場邊有觀眾聽見這聲響,還有她那聲蘇到爆炸的輕笑,激動不已,不禁隔空喊道“哥們放心吧她聽見了,還笑了,打了個響指”
“了個響指”“響指”“指”
這回復聲又在上空盤旋了一陣,觀眾們全都驚呆了。
他們中有不少人追過演唱會,當然對舞臺上的偶像大聲喊過話。但誰能想到舞臺劇也能喊話
今天這出舞臺劇明明典雅又莊重,看得他們不但不敢出聲,甚至還不由自主地正襟危坐。
結果,好像現場是允許喊的
虞嬋都被逗笑了
那就喊它喊它
一個聲音響亮的妹子反應最快,怒喊一句“嬋神我愛你”
“季澹我喜歡你十五年了”
“虞嬋你太美啦”
“澹神你是世界上最帥的男人”
場下頓時一片嘈雜,陷入一場連屋頂都能掀翻的狂歡。巨大的聲浪震得鼓膜都隱隱作痛,虞嬋笑著捂住耳朵。
造型師正幫她整理身后的裙擺,她站在一片黑暗里,雙眼亮晶晶地看著臺下的所有觀眾。
每顆橙色熒光的背后都是一個鮮活的靈魂,他們正在為舞臺上的自己搖旗吶喊。
她正在出神,卻忽然感到耳邊垂下一片溫熱的呼吸。清冽的薄荷冷香在空氣里四處迸濺開來,那個又溫又沉的聲音分外耳熟。
“小嬋、嬋嬋”
場下的聲浪排山倒海,他柔軟的唇幾乎完全貼著虞嬋的耳際,才能令虞嬋聽清話音。
他唇齒間細細咂摸著那個觀眾一開始對虞嬋的稱呼,語氣復雜,人卻站在黑暗里,看不清他的表情。

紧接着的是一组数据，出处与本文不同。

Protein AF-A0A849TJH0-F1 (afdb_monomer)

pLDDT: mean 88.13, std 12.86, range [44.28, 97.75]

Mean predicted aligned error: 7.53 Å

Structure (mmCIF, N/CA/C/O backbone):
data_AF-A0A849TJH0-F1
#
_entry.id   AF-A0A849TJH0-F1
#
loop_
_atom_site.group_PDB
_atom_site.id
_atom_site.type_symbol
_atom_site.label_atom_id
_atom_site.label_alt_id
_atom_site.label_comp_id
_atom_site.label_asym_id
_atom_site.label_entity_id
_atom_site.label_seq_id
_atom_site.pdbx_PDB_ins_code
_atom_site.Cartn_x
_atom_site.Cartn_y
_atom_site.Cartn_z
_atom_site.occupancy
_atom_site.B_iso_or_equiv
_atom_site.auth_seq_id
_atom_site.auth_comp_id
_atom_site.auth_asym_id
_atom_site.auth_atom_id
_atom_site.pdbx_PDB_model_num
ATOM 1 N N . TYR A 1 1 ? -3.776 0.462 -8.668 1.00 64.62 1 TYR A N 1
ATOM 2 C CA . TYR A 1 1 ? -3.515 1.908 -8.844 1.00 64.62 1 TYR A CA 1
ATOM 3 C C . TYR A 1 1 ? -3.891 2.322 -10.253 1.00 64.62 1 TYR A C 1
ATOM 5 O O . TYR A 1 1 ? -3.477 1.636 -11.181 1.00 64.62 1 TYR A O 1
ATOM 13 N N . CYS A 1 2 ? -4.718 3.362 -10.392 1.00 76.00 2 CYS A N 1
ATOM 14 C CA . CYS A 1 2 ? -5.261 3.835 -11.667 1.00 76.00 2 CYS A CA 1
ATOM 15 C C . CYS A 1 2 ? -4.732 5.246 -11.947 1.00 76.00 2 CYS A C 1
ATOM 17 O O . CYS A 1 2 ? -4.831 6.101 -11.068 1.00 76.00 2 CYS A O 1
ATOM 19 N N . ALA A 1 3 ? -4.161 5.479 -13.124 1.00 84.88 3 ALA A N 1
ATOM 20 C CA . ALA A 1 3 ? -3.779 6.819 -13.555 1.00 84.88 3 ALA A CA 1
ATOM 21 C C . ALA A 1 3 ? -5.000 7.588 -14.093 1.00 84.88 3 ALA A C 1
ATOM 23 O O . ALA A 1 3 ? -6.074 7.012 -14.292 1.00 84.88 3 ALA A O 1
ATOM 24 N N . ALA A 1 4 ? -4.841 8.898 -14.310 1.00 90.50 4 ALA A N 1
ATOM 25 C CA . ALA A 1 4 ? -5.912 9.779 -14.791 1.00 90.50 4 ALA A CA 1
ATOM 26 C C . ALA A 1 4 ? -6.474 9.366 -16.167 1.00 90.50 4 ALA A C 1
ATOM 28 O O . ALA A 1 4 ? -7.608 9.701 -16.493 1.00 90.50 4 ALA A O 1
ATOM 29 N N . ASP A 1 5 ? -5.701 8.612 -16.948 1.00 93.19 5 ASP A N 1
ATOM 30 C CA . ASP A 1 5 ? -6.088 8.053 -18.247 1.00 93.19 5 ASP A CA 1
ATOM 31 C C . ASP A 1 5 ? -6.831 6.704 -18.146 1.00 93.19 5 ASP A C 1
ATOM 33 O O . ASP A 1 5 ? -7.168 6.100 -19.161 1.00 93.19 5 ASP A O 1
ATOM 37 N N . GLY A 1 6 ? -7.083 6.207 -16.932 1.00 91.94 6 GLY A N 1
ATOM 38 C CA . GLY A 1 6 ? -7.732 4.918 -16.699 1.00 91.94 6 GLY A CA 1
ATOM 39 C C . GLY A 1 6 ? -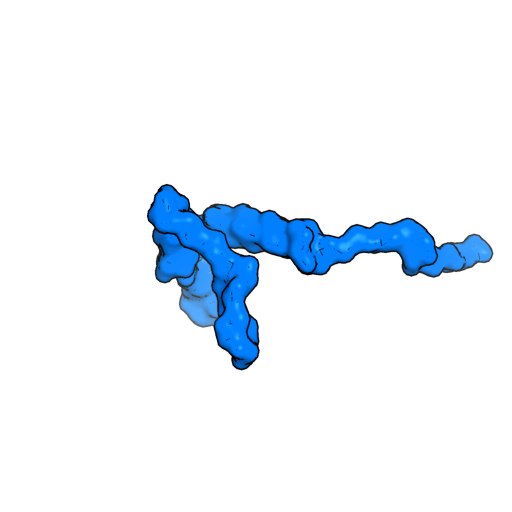6.789 3.710 -16.753 1.00 91.94 6 GLY A C 1
ATOM 40 O O . GLY A 1 6 ? -7.228 2.586 -16.489 1.00 91.94 6 GLY A O 1
ATOM 41 N N . SER A 1 7 ? -5.501 3.905 -17.053 1.00 92.81 7 SER A N 1
ATOM 42 C CA . SER A 1 7 ? -4.523 2.817 -17.079 1.00 92.81 7 SER A CA 1
ATOM 43 C C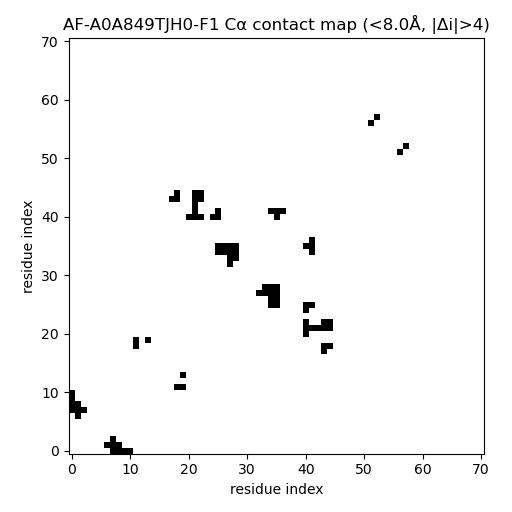 . SER A 1 7 ? -4.222 2.298 -15.670 1.00 92.81 7 SER A C 1
ATOM 45 O O . SER A 1 7 ? -4.225 3.041 -14.684 1.00 92.81 7 SER A O 1
ATOM 47 N N . ARG A 1 8 ? -3.977 0.986 -15.557 1.00 91.69 8 ARG A N 1
ATOM 48 C CA . ARG A 1 8 ? -3.641 0.316 -14.294 1.00 91.69 8 ARG A CA 1
ATOM 49 C C . ARG A 1 8 ? -2.275 -0.348 -14.402 1.00 91.69 8 ARG A C 1
ATOM 51 O O . ARG A 1 8 ? -2.084 -1.208 -15.255 1.00 91.69 8 ARG A O 1
ATOM 58 N N . SER A 1 9 ? -1.367 0.010 -13.495 1.00 90.38 9 SER A N 1
ATOM 59 C CA . SER A 1 9 ? 0.036 -0.447 -13.537 1.00 90.38 9 SER A CA 1
ATOM 60 C C . SER A 1 9 ? 0.452 -1.312 -12.344 1.00 90.38 9 SER A C 1
ATOM 62 O O . SER A 1 9 ? 1.562 -1.832 -12.327 1.00 90.38 9 SER A O 1
ATOM 64 N N . LEU A 1 10 ? -0.425 -1.485 -11.348 1.00 91.44 10 LEU A N 1
ATOM 65 C CA . LEU A 1 10 ? -0.192 -2.363 -10.198 1.00 91.44 10 LEU A CA 1
ATOM 66 C C . LEU A 1 10 ? -1.416 -3.244 -9.959 1.00 91.44 10 LEU A C 1
ATOM 68 O O . LEU A 1 10 ? -2.529 -2.726 -9.800 1.00 91.44 10 LEU A O 1
ATOM 72 N N . PHE A 1 11 ? -1.171 -4.550 -9.896 1.00 93.69 11 PHE A N 1
ATOM 73 C CA . PHE A 1 11 ? -2.160 -5.602 -9.689 1.00 93.69 11 PHE A CA 1
ATOM 74 C C . PHE A 1 11 ? -1.740 -6.454 -8.492 1.00 93.69 11 PHE A C 1
ATOM 76 O O . PHE A 1 11 ? 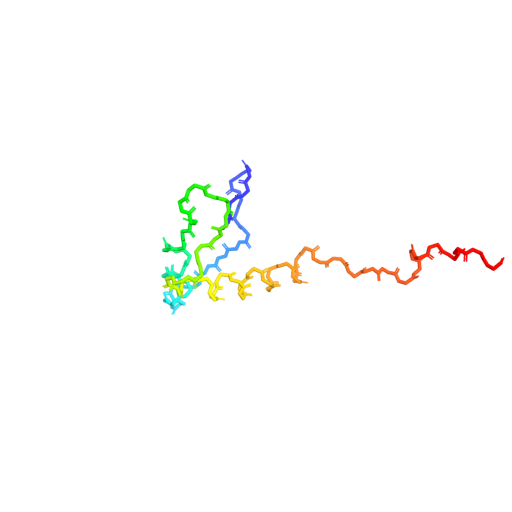-0.559 -6.761 -8.339 1.00 93.69 11 PHE A O 1
ATOM 83 N N . ILE A 1 12 ? -2.707 -6.835 -7.661 1.00 94.31 12 ILE A N 1
ATOM 84 C CA . ILE A 1 12 ? -2.497 -7.721 -6.513 1.00 94.31 12 ILE A CA 1
ATOM 85 C C . ILE A 1 12 ? -3.153 -9.055 -6.855 1.00 94.31 12 ILE A C 1
ATOM 87 O O . ILE A 1 12 ? -4.304 -9.087 -7.294 1.00 94.31 12 ILE A O 1
ATOM 91 N N . GLY A 1 13 ? -2.406 -10.148 -6.697 1.00 96.25 13 GLY A N 1
ATOM 92 C CA . GLY A 1 13 ? -2.932 -11.488 -6.929 1.00 96.25 13 GLY A CA 1
ATOM 93 C C . GLY A 1 13 ? -4.057 -11.814 -5.939 1.00 96.25 13 GLY A C 1
ATOM 94 O O . GLY A 1 13 ? -3.980 -11.408 -4.777 1.00 96.25 13 GLY A O 1
ATOM 95 N N . PRO A 1 14 ? -5.089 -12.572 -6.351 1.00 96.69 14 PRO A N 1
ATOM 96 C CA . PRO A 1 14 ? -6.222 -12.884 -5.483 1.00 96.69 14 PRO A CA 1
ATOM 97 C C . PRO A 1 14 ? -5.817 -13.687 -4.241 1.00 96.69 14 PRO A C 1
ATOM 99 O O . PRO A 1 14 ? -6.534 -13.654 -3.244 1.00 96.69 14 PRO A O 1
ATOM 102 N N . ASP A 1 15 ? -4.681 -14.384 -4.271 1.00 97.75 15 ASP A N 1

虞嬋那對白兔般柔軟的耳朵瞬間燒起滾燙的紅暈。不知為何,縈繞在自己鼻尖的那縷薄荷冷香,仿佛摻雜了些許檸檬的酸調氣息。
她的身體觸電似的往后一縮,正對上那雙幽深的碧眸。
季澹已經披上第三幕的披風與外套,由于換場時間有限,里面那身戰損白袍并沒有換下來,淋漓的血跡和淤青,還有裸露在外的腰腹和肌肉,仍然清晰可見。
但整個人氣場已換,不僅不像第二幕中那般虛弱,反而在這縷檸檬的酸調里,亮起了火光與爪牙。
他靜靜地凝視著面前穿著盛大華服的少女,情不自禁地又踏近一步。
鎖骨處的名字早已烙印在心上,覆水難收的思念和貪欲從眸間溢出,他嘆息般張開口,輕聲喚道“小嬋。”
清朗且溫醇的音色,幾乎要酥麻地碎在自己的耳廓里。
一瞬間,虞嬋的腦海變成一片純粹的白。
臺下數萬觀眾那浩大的歡呼聲浪仍不絕于耳,黑漆漆的舞臺上,幾十個忙于換場的工作人員們正在不遠處匆匆跑動。兩分鐘后,下一幕演出就要正式開始。
可虞嬋的意識卻徹底安靜下來。
在這個瞬間,她的世界里只剩下那貼在自己耳邊的聲音。
那聲音仿佛浸透了罌粟的花汁,纏在聽者的心尖上,長出一片欲罷不能的癮。